• _Directions for this task_
Reproduce word for word the lines between those holding "ATOM 57 O O" and "ATOM 62 O O", inclusive, and nothing else from the data below.

** Data follows **

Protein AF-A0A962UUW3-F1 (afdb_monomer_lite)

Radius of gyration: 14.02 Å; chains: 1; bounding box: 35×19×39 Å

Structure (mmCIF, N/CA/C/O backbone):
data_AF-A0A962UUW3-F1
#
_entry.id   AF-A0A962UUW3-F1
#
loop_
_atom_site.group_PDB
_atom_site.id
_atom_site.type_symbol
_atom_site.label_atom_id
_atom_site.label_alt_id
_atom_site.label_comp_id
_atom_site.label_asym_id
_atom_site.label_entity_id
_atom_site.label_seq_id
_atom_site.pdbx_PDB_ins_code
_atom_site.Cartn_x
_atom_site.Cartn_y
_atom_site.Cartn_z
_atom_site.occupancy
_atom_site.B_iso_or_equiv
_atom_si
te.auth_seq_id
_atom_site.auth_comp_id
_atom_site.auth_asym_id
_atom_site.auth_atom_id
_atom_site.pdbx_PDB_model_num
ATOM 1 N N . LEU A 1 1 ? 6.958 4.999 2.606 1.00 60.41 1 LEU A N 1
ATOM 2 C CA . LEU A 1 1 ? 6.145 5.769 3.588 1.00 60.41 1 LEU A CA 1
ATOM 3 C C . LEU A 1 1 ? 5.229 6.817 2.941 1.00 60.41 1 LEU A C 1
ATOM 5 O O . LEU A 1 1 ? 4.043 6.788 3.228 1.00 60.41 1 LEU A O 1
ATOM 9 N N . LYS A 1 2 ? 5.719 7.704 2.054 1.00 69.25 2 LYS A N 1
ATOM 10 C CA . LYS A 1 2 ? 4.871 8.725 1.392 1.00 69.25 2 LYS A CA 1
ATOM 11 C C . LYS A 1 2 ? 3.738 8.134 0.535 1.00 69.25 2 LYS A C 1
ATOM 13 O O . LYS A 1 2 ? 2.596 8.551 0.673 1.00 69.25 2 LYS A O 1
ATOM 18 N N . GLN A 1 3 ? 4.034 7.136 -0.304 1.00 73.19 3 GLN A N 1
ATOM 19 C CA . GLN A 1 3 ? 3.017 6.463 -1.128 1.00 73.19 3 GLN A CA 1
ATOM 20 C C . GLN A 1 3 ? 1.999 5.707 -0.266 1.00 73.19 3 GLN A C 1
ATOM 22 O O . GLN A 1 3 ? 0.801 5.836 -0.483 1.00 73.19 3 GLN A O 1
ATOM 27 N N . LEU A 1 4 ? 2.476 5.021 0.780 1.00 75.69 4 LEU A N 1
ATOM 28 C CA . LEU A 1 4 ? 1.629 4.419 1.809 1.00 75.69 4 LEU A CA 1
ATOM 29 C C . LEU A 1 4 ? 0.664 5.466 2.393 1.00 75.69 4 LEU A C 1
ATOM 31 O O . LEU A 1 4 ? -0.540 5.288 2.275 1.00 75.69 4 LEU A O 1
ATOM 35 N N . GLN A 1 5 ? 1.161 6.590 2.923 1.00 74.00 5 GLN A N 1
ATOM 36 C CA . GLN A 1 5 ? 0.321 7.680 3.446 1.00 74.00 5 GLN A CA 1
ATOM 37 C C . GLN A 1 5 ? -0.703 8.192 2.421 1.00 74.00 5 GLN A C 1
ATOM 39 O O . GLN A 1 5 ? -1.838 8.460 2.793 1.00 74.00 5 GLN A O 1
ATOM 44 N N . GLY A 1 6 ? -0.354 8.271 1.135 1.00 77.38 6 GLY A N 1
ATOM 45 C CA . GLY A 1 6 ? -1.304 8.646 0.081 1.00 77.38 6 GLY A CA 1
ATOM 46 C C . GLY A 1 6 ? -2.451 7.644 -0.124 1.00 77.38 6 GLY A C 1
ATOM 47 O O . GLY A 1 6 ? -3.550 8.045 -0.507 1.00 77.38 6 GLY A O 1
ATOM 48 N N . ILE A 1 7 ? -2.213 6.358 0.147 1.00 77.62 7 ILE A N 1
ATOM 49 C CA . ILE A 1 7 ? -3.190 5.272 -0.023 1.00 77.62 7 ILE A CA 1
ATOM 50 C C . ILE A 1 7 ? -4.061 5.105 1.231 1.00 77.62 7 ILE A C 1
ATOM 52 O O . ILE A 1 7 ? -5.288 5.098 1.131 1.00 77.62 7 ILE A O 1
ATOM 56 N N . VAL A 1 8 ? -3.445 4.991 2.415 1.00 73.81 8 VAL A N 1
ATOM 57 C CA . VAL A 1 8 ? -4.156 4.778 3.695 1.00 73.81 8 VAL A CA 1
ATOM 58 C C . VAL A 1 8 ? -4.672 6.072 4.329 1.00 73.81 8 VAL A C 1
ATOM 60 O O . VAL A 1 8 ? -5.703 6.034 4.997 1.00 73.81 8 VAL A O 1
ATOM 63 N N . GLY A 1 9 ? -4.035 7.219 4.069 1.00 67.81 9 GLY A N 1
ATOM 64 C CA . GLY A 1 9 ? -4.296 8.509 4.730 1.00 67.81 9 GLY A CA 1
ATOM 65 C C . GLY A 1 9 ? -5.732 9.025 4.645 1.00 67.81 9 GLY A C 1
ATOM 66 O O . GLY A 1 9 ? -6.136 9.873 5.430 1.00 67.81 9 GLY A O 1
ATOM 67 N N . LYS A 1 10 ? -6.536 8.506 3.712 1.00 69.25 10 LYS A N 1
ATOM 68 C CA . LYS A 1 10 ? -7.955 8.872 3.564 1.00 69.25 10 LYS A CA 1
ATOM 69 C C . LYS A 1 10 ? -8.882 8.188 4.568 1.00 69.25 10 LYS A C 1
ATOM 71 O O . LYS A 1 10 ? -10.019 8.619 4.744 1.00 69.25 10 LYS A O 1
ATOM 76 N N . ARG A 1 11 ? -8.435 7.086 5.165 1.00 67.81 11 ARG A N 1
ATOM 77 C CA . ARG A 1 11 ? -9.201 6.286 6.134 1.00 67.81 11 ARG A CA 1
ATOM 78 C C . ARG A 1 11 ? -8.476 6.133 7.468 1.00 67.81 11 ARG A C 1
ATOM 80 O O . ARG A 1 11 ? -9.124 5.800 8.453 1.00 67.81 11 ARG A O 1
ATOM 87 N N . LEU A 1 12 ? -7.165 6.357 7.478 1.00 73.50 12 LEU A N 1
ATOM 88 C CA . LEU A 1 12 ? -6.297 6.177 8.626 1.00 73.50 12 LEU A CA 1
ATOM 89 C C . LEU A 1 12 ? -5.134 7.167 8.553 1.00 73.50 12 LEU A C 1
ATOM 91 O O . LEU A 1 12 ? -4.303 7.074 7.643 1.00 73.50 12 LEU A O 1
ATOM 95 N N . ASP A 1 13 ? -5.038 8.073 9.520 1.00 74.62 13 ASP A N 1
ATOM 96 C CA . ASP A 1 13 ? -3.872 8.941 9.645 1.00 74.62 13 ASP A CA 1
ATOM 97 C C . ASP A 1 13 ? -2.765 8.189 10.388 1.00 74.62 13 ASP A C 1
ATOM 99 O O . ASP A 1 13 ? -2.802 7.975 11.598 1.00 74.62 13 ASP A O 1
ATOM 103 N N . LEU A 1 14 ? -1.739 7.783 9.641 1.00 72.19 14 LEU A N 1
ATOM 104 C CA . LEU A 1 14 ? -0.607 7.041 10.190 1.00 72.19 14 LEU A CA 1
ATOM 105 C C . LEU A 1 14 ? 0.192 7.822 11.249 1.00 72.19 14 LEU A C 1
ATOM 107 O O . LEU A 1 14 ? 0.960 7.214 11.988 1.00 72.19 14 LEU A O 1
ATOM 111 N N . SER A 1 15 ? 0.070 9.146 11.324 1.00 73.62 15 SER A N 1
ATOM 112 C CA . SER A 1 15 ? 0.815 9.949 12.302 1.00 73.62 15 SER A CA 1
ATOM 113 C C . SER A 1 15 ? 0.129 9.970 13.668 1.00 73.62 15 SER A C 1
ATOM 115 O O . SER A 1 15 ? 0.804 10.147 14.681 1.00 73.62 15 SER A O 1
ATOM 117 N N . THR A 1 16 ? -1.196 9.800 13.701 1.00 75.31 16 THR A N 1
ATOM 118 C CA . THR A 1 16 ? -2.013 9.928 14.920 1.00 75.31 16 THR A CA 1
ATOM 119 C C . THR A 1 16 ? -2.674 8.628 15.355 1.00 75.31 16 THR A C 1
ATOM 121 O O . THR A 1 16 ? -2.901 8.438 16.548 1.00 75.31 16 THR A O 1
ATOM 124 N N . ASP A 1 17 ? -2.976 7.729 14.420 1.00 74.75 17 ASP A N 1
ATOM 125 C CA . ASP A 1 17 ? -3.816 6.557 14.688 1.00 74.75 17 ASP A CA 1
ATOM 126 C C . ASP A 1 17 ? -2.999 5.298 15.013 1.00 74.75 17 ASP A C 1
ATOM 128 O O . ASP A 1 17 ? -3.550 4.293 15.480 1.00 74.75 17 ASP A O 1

** End of Data **
** Data follows **

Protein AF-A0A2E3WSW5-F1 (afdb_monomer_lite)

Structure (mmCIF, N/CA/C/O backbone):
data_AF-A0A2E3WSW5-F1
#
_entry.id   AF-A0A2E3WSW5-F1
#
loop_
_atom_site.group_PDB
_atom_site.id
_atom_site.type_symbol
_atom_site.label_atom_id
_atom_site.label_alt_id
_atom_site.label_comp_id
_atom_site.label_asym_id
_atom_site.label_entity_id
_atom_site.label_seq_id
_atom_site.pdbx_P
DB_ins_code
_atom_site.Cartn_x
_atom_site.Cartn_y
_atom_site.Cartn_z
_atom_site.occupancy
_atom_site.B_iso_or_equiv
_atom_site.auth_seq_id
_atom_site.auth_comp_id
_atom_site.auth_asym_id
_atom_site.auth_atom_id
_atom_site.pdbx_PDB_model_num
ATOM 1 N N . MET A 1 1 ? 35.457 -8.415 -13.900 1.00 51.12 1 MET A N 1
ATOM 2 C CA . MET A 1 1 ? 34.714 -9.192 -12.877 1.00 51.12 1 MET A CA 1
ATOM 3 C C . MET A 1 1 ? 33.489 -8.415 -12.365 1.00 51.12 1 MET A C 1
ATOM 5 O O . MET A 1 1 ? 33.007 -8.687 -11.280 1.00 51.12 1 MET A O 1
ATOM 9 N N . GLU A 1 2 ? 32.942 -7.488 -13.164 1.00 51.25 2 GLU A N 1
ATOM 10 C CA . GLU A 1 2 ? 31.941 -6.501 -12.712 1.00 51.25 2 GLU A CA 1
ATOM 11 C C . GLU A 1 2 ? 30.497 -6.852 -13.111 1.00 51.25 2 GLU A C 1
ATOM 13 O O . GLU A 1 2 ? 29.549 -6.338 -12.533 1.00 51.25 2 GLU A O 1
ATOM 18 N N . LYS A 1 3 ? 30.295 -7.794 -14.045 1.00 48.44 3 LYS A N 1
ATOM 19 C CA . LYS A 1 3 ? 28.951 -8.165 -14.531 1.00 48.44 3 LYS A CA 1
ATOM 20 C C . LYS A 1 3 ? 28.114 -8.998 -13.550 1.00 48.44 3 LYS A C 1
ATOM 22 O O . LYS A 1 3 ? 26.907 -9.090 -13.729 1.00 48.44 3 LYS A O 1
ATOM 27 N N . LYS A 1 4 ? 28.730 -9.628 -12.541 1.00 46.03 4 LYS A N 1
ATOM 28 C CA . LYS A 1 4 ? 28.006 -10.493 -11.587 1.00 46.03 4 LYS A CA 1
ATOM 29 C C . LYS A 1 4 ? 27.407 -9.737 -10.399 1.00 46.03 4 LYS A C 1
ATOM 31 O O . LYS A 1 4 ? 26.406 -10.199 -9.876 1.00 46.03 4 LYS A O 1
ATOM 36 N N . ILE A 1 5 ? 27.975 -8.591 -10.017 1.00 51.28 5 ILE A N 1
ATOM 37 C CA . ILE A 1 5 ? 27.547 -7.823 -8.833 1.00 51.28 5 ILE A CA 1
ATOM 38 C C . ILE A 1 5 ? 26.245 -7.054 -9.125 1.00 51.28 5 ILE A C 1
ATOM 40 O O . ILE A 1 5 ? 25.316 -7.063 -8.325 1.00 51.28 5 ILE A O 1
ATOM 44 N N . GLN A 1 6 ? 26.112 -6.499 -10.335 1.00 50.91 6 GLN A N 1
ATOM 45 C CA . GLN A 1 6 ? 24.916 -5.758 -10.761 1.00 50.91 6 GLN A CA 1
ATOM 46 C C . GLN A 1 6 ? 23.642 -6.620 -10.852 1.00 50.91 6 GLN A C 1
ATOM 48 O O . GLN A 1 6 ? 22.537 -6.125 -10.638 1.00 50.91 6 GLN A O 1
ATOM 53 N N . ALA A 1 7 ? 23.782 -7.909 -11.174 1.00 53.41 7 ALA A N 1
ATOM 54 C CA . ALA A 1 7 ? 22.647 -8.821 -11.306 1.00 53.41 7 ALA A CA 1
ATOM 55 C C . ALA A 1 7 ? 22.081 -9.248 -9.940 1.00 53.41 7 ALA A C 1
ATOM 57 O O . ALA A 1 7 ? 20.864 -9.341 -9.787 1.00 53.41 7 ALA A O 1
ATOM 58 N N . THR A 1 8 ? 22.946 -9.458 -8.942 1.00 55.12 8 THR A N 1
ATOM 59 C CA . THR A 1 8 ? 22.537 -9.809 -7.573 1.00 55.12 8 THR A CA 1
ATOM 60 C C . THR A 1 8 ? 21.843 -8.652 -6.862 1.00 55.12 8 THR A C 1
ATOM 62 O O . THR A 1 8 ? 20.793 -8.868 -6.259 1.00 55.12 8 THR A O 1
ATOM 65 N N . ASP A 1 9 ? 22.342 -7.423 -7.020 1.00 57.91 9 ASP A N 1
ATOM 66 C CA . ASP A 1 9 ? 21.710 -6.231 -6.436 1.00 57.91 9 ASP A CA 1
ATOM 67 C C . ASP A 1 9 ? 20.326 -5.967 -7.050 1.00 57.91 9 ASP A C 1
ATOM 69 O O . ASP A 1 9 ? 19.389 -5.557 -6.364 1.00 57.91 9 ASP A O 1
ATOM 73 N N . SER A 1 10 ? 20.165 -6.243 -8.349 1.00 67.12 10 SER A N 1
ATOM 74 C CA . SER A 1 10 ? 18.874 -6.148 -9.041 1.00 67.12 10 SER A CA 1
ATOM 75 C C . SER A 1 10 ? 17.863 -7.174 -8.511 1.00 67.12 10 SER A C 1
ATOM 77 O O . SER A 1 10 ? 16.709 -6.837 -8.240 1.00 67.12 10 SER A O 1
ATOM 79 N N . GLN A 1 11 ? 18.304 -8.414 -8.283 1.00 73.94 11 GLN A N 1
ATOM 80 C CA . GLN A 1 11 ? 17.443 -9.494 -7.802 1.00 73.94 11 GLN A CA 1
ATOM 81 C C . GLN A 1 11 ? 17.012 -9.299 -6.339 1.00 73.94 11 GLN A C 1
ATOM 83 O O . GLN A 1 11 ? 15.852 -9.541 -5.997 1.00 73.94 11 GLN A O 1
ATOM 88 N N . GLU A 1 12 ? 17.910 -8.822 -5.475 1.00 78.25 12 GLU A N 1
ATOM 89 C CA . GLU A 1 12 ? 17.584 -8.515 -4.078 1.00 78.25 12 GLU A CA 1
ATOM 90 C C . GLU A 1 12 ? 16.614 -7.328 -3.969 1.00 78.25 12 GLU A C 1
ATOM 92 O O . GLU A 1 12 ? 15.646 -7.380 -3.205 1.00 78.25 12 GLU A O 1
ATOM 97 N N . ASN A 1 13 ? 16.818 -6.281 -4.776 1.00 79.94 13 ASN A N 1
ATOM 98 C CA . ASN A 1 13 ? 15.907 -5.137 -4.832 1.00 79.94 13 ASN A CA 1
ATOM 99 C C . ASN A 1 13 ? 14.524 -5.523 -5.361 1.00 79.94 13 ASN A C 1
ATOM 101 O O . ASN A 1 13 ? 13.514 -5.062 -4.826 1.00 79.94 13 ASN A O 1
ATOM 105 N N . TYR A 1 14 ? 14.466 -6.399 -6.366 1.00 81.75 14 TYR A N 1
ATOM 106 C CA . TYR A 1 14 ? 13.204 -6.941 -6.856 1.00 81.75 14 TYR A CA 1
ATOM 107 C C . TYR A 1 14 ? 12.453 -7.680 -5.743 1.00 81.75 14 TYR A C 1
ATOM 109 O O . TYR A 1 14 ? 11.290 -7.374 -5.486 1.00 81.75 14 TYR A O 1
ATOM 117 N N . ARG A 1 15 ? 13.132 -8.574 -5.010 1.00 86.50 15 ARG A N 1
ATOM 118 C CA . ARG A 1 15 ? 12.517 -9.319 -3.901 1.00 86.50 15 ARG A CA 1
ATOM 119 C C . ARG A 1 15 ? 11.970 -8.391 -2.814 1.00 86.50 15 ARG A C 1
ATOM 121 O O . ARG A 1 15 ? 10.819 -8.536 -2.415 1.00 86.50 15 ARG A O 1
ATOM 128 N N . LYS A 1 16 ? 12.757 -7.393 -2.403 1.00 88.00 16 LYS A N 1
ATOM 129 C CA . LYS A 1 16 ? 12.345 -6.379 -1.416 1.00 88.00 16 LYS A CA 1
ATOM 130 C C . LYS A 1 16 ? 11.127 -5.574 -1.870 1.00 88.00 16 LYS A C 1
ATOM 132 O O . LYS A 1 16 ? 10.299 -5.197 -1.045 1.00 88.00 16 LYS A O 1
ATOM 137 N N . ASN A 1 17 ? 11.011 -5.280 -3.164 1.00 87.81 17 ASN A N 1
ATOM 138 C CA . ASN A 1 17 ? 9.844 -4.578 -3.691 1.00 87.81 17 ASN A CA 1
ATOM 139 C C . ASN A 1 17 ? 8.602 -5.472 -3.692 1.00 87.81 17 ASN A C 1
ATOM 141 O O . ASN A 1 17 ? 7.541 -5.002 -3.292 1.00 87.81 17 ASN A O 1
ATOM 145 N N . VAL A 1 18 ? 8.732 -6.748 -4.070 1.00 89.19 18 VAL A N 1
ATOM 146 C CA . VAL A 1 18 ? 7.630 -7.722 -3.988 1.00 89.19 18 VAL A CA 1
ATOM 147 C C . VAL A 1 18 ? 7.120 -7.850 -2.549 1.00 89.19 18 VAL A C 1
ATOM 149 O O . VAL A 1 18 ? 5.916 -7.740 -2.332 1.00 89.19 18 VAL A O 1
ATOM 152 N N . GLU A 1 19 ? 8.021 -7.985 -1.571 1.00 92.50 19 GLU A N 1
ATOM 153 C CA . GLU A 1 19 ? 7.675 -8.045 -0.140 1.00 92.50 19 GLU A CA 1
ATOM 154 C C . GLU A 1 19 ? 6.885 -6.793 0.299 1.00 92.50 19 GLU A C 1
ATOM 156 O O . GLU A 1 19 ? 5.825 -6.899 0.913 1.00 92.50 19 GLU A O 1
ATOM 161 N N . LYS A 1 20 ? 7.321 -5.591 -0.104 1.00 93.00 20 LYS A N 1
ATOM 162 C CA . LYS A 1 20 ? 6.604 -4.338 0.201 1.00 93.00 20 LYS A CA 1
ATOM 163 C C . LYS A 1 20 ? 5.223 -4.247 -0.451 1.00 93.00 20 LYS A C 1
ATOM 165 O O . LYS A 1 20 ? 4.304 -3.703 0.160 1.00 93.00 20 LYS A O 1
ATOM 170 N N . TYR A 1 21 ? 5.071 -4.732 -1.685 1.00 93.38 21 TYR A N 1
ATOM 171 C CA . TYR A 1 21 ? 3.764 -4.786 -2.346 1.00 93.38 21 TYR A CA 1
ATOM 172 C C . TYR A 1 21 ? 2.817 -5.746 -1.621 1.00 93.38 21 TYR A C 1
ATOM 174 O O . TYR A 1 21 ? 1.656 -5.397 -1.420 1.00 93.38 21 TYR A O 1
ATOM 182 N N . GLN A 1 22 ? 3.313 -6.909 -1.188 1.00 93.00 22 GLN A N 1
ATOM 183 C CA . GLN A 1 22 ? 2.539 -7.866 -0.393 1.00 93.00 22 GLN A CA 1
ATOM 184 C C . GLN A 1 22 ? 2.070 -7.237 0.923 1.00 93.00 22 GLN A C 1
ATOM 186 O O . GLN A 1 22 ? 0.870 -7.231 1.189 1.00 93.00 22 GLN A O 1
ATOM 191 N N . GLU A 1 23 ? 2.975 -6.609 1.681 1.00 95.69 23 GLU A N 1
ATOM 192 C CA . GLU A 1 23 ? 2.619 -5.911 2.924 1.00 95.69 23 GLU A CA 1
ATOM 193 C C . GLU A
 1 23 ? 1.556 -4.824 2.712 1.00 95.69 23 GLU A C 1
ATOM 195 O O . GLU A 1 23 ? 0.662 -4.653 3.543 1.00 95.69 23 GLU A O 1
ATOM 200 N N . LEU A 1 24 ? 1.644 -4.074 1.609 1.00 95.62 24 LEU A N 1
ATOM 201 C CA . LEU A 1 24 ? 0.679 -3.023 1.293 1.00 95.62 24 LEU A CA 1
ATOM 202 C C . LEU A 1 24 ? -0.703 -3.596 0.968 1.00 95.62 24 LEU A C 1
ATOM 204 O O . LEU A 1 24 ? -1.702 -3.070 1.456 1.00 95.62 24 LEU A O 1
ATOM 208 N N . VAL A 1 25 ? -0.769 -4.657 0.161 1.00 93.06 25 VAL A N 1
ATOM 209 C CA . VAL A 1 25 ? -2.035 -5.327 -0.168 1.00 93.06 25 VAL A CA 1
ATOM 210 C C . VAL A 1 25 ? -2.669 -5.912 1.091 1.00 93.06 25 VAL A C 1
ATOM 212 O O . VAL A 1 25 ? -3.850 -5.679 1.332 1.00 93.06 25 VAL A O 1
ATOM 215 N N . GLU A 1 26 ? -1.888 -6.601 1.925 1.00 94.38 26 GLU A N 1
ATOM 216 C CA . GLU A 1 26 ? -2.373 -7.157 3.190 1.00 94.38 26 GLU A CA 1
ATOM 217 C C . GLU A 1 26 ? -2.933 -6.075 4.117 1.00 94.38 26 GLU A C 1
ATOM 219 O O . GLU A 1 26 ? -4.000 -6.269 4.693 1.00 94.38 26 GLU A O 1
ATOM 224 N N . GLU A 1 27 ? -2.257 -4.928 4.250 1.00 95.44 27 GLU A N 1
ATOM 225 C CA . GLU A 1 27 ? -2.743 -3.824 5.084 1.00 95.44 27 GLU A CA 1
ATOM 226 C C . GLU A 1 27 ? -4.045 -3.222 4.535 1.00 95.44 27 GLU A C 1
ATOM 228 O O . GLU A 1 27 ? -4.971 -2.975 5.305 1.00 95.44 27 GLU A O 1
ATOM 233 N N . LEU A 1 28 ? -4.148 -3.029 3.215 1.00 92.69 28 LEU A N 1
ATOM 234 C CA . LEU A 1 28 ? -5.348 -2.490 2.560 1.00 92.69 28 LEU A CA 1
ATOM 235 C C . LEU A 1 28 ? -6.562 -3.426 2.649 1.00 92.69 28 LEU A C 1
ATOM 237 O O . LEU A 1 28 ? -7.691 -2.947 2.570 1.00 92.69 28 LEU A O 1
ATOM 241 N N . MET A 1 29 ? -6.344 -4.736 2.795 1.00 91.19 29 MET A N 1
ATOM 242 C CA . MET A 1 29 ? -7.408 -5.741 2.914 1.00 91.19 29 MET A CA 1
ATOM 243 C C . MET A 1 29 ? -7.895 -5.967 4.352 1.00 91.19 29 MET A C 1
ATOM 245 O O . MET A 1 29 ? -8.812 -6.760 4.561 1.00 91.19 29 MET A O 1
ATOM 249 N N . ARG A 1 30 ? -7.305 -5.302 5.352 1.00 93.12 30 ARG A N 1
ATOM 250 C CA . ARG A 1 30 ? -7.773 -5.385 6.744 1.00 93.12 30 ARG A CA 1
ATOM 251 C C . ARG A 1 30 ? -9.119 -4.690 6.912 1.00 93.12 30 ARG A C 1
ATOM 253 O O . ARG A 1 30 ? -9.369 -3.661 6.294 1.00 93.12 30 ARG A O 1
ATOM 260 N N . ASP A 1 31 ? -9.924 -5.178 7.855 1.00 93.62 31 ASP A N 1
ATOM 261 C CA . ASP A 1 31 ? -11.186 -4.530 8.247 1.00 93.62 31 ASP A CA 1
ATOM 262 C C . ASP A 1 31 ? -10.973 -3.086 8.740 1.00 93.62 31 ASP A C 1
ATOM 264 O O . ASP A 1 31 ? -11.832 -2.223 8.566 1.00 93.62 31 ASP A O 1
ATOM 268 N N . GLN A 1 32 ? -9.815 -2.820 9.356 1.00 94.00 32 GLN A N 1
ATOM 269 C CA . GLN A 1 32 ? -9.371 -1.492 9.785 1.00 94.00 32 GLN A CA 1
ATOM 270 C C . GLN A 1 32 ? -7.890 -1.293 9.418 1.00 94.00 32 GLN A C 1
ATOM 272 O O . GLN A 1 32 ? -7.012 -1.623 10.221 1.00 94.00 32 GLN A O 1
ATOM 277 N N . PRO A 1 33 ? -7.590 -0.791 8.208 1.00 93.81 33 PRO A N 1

** End of Data **

• _The answer_
ATOM 57 O O . ALA A 1 7 ? 20.864 -9.341 -9.787 1.00 53.41 7 ALA A O 1
ATOM 58 N N . THR A 1 8 ? 22.946 -9.458 -8.942 1.00 55.12 8 THR A N 1
ATOM 59 C CA . THR A 1 8 ? 22.537 -9.809 -7.573 1.00 55.12 8 THR A CA 1
ATOM 60 C C . THR A 1 8 ? 21.843 -8.652 -6.862 1.00 55.12 8 THR A C 1
ATOM 62 O O . THR A 1 8 ? 20.793 -8.868 -6.259 1.00 55.12 8 THR A O 1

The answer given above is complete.